New NIST report measures PFAS levels in firefighter gear

The presence of per- and polyfluoroalkyl substances (PFAS) in firefighter turnout gear has raised significant concern recently. PFAS are a category of manufactured chemicals linked to cancer and other diseases.

The National Fire Protection Association (NFPA) Standard on Protective Ensembles for Structural Fire Fighting and Proximity Fire Fighting (NFPA 1971) requires that firefighter gear meet certain criteria for resistance to heat, water, and other hazards. Since the properties of PFAS can impart water and oil resistance to fabrics, these substances are often used in firefighter gear to help it meet these safety standards.

However, for firefighters who already face increased cancer risk from fire-related exposures to smoke and soot, as well as vehicle exhaust and other hazardous materials, PFAS in bunker gear is just one more pathway for exposure to potential carcinogens. The International Association of Fire Fighters (IAFF) has been advocating for removal of PFAS in bunker gear, stating that it is an “unnecessary occupational threat.”

This month, researchers at the National Institute of Standards and Technology (NIST) announced the release of a report that contributes much-needed evidence to help decision-makers and manufacturers improve the safety of firefighter gear. NIST conducted an in-depth examination of a range of textiles used in turnout gear coats and pants, which are constructed in three layers – an outer shell, a moisture barrier, and a thermal barrier. The results of this research further cement our understanding of what is inside the gear.

The research showed that the amount of PFAS present varies widely between manufacturers and layers, with the highest PFAS concentrations observed in the outermost two layers. The results of the study suggest that selecting optimal combinations of fabrics for each layer could significantly reduce the amount of PFAS present in turnout gear.

This research is part of a larger effort by NIST to examine public health risks to first responders related to PFAS. NIST is completing a similar study of PFAS in new and stressed hoods, gloves, and wildland gear.

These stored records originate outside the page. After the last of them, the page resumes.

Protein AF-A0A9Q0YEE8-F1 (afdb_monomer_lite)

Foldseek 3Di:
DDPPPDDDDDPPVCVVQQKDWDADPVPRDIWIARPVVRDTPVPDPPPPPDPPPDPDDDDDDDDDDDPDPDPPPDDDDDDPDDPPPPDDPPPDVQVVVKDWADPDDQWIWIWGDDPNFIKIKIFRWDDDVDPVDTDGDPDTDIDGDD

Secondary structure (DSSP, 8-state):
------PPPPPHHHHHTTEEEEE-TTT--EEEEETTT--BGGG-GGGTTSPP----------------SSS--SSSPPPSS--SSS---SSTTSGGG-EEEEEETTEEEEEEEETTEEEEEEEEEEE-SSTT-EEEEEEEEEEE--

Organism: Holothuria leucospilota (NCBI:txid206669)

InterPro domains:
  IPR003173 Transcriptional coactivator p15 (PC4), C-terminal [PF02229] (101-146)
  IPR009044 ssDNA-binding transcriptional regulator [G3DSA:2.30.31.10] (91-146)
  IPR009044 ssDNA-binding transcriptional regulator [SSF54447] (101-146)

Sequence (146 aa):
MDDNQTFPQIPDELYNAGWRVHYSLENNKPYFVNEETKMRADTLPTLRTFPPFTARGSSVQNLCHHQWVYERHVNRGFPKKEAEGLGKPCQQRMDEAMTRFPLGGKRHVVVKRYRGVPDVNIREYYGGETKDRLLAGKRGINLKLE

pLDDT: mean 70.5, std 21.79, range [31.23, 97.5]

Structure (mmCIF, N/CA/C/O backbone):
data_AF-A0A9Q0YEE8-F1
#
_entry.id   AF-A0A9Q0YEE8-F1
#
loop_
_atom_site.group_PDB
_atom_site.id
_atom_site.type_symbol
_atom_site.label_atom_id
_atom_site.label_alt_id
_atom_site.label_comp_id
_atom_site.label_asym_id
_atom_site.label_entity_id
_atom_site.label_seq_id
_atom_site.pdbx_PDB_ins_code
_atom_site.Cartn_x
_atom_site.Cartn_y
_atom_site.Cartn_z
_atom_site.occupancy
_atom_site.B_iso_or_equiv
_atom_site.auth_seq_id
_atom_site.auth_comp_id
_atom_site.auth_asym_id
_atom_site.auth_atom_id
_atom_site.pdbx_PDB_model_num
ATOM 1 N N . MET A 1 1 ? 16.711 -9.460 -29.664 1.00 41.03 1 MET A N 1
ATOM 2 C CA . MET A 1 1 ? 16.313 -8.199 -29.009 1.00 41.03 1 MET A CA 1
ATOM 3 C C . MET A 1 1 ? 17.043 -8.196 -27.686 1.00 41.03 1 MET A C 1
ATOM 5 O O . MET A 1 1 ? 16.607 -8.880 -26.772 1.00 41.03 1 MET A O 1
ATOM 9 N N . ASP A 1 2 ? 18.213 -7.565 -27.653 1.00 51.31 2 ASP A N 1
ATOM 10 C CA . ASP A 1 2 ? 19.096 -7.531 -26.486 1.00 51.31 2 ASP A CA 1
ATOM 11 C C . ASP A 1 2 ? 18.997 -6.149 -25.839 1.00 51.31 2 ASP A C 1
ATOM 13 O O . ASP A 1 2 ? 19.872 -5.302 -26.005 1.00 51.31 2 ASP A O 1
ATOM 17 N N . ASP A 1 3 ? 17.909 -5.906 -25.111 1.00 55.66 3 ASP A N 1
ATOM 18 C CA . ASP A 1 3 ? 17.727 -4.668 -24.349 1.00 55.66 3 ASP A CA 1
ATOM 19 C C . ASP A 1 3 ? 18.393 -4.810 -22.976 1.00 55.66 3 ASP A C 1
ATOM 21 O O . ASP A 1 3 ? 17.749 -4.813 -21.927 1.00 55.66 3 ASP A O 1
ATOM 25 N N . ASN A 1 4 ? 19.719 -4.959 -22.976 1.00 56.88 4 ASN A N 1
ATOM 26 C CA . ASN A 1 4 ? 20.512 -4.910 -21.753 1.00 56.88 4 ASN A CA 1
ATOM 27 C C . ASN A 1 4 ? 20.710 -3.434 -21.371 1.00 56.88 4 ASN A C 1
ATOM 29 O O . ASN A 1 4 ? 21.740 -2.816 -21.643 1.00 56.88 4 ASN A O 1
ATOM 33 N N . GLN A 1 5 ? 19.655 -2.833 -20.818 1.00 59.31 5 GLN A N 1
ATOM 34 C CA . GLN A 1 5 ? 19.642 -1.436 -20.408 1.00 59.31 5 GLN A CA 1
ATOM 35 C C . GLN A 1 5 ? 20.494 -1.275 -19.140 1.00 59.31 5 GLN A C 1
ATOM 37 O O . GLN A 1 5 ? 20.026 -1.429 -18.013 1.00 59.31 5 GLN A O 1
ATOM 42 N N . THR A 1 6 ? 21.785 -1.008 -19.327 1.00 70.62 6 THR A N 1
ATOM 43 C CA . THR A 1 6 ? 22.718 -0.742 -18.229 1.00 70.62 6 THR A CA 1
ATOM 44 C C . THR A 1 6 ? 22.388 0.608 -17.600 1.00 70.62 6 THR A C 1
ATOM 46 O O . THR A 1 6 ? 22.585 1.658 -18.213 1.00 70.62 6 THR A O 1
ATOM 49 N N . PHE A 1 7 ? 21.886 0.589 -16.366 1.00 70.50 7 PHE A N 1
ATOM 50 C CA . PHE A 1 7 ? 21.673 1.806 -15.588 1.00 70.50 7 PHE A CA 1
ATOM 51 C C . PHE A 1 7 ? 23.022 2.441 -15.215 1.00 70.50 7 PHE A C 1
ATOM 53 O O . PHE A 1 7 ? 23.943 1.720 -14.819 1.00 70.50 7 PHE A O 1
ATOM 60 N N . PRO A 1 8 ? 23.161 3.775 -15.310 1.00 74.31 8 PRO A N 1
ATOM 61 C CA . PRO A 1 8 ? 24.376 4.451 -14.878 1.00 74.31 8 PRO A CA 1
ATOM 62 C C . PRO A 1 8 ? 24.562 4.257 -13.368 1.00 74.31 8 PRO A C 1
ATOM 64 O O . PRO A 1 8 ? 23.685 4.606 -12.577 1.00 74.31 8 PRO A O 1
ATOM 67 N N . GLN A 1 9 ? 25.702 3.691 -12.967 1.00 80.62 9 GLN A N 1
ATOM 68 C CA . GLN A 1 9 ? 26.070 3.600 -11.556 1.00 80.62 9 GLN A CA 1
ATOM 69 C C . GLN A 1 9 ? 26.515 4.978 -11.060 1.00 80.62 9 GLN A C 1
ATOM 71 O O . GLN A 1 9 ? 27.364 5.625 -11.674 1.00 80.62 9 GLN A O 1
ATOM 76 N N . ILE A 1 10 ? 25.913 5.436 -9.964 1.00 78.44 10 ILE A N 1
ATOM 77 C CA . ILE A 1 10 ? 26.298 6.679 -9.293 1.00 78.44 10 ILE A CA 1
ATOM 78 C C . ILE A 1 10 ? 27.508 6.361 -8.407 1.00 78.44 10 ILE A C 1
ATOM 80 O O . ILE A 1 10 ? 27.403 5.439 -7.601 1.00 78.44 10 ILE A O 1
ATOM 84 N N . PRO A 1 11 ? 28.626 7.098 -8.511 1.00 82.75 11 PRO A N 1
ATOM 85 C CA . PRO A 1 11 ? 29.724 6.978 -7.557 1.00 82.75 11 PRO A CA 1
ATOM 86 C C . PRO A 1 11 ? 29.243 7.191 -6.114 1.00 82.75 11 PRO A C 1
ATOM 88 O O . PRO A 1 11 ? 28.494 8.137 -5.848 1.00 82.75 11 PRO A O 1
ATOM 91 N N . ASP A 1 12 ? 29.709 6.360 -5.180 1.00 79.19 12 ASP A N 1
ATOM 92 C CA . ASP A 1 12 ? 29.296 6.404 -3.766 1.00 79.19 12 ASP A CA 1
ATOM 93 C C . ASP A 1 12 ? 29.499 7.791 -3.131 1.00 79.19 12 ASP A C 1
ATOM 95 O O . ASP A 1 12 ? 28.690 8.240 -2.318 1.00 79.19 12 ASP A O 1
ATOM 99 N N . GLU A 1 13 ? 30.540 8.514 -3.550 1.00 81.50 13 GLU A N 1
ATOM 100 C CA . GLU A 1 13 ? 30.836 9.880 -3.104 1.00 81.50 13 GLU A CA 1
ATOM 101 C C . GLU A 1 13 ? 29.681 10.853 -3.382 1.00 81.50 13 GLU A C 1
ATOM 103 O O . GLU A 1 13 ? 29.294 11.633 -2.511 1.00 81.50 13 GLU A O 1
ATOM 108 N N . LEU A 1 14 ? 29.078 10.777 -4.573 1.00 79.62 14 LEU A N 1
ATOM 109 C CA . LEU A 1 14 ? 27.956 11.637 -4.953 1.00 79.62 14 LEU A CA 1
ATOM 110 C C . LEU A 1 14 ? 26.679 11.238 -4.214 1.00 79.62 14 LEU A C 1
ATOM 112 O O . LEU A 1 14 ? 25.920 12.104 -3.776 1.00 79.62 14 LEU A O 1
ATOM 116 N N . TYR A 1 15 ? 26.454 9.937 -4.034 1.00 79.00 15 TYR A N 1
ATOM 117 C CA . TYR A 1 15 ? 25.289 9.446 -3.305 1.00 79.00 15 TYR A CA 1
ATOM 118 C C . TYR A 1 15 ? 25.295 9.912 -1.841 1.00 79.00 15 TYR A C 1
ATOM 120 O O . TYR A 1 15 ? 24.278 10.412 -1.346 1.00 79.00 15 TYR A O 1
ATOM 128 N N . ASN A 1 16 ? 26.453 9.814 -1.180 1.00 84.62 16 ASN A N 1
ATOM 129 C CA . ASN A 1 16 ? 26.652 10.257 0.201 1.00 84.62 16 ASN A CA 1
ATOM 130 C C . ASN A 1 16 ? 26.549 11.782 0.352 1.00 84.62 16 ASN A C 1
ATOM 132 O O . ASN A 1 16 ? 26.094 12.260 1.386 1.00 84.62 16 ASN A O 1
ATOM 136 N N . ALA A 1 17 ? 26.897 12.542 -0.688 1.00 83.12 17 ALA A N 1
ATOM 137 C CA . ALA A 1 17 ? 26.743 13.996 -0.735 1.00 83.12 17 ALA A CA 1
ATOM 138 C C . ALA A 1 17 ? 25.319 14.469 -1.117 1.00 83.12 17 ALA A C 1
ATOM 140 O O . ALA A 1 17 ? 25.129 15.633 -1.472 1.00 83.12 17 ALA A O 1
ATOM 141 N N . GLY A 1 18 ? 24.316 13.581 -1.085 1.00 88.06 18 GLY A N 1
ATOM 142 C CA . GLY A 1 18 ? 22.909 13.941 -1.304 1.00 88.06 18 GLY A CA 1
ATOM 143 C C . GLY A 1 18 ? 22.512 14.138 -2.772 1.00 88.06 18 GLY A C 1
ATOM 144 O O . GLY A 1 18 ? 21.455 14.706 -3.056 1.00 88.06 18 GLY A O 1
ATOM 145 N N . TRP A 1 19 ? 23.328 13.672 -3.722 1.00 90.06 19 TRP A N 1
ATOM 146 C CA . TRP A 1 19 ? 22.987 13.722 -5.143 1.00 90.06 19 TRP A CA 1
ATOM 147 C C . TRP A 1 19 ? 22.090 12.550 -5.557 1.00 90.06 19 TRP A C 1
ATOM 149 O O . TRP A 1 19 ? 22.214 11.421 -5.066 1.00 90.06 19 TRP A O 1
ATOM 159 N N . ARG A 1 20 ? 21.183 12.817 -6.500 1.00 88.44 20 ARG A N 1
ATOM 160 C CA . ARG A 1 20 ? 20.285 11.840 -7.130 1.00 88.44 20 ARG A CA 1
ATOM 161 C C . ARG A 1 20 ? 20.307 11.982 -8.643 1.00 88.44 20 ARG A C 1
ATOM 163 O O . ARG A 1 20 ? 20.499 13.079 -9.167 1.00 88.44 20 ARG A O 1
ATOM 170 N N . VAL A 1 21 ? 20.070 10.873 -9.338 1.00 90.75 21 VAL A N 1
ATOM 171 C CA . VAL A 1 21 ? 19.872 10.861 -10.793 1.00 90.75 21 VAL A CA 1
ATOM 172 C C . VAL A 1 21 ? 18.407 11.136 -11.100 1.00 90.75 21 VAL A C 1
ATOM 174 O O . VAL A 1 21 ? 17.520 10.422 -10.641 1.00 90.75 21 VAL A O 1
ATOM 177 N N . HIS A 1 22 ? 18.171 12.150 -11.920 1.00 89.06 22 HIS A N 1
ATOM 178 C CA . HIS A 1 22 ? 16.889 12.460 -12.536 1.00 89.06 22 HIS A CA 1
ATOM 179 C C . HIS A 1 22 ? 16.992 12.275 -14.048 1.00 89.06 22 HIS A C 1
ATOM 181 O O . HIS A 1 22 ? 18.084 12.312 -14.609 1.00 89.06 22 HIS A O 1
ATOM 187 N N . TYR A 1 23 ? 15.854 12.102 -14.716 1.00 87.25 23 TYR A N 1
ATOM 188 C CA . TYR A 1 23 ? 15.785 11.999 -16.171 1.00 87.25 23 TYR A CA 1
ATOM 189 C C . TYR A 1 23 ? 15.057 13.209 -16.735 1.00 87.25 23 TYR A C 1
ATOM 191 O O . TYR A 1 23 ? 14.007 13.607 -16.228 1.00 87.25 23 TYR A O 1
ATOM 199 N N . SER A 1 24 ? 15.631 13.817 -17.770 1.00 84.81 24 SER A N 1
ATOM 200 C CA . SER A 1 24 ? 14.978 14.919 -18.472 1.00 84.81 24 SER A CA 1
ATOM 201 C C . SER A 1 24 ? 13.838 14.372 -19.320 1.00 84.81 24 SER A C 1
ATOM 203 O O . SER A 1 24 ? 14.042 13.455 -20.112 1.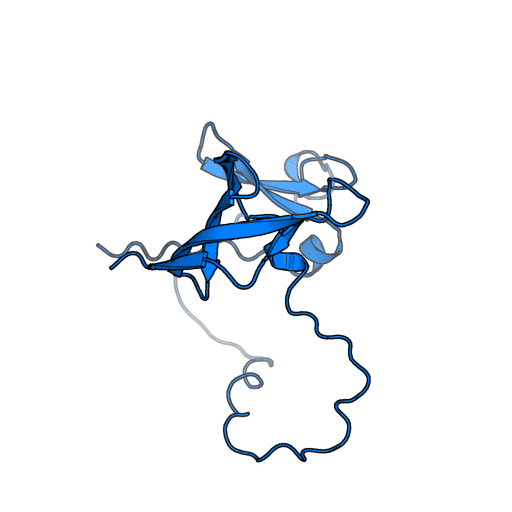00 84.81 24 SER A O 1
ATOM 205 N N . LEU A 1 25 ? 12.648 14.957 -19.188 1.00 83.44 25 LEU A N 1
ATOM 206 C CA . LEU A 1 25 ? 11.475 14.547 -19.963 1.00 83.44 25 LEU A CA 1
ATOM 207 C C . LEU A 1 25 ? 11.631 14.831 -21.464 1.00 83.44 25 LEU A C 1
ATOM 209 O O . LEU A 1 25 ? 11.033 14.143 -22.281 1.00 83.44 25 LEU A O 1
ATOM 213 N N . GLU A 1 26 ? 12.448 15.820 -21.831 1.00 86.88 26 GLU A N 1
ATOM 214 C CA . GLU A 1 26 ? 12.589 16.264 -23.222 1.00 86.88 26 GLU A CA 1
ATOM 215 C C . GLU A 1 26 ? 13.475 15.339 -24.059 1.00 86.88 26 GLU A C 1
ATOM 217 O O . GLU A 1 26 ? 13.242 15.154 -25.248 1.00 86.88 26 GLU A O 1
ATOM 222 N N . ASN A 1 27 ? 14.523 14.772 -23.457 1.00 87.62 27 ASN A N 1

Future work by NIST will examine the effect of typical use on the types and concentrations of PFAS in firefighter gear textiles, since higher PFAS concentrations have been observed in used fire fighter gear compared with new firefighter gear. Additionally, exposure to heat, ultraviolet irradiation, and laundering have been found to alter PFAS concentrations in durable water repellent (DWR) treated textiles. Future work will also test for PFAS in dust collected from fire stations, and NIST plans to study the amount of PFAS released from firefighter gear textiles when exposed to simulated sweat.

You can read NIST’s news release and the full report on NIST’s website to learn more about this research. provides an overview of the report, along with an important reminder to firefighters to maintain a healthy lifestyle, get regular health screenings, and to sign up for the National Institute for Occupational Safety and Health’s (NIOSH) newly launched National Firefighter Registry (NFR) for Cancer.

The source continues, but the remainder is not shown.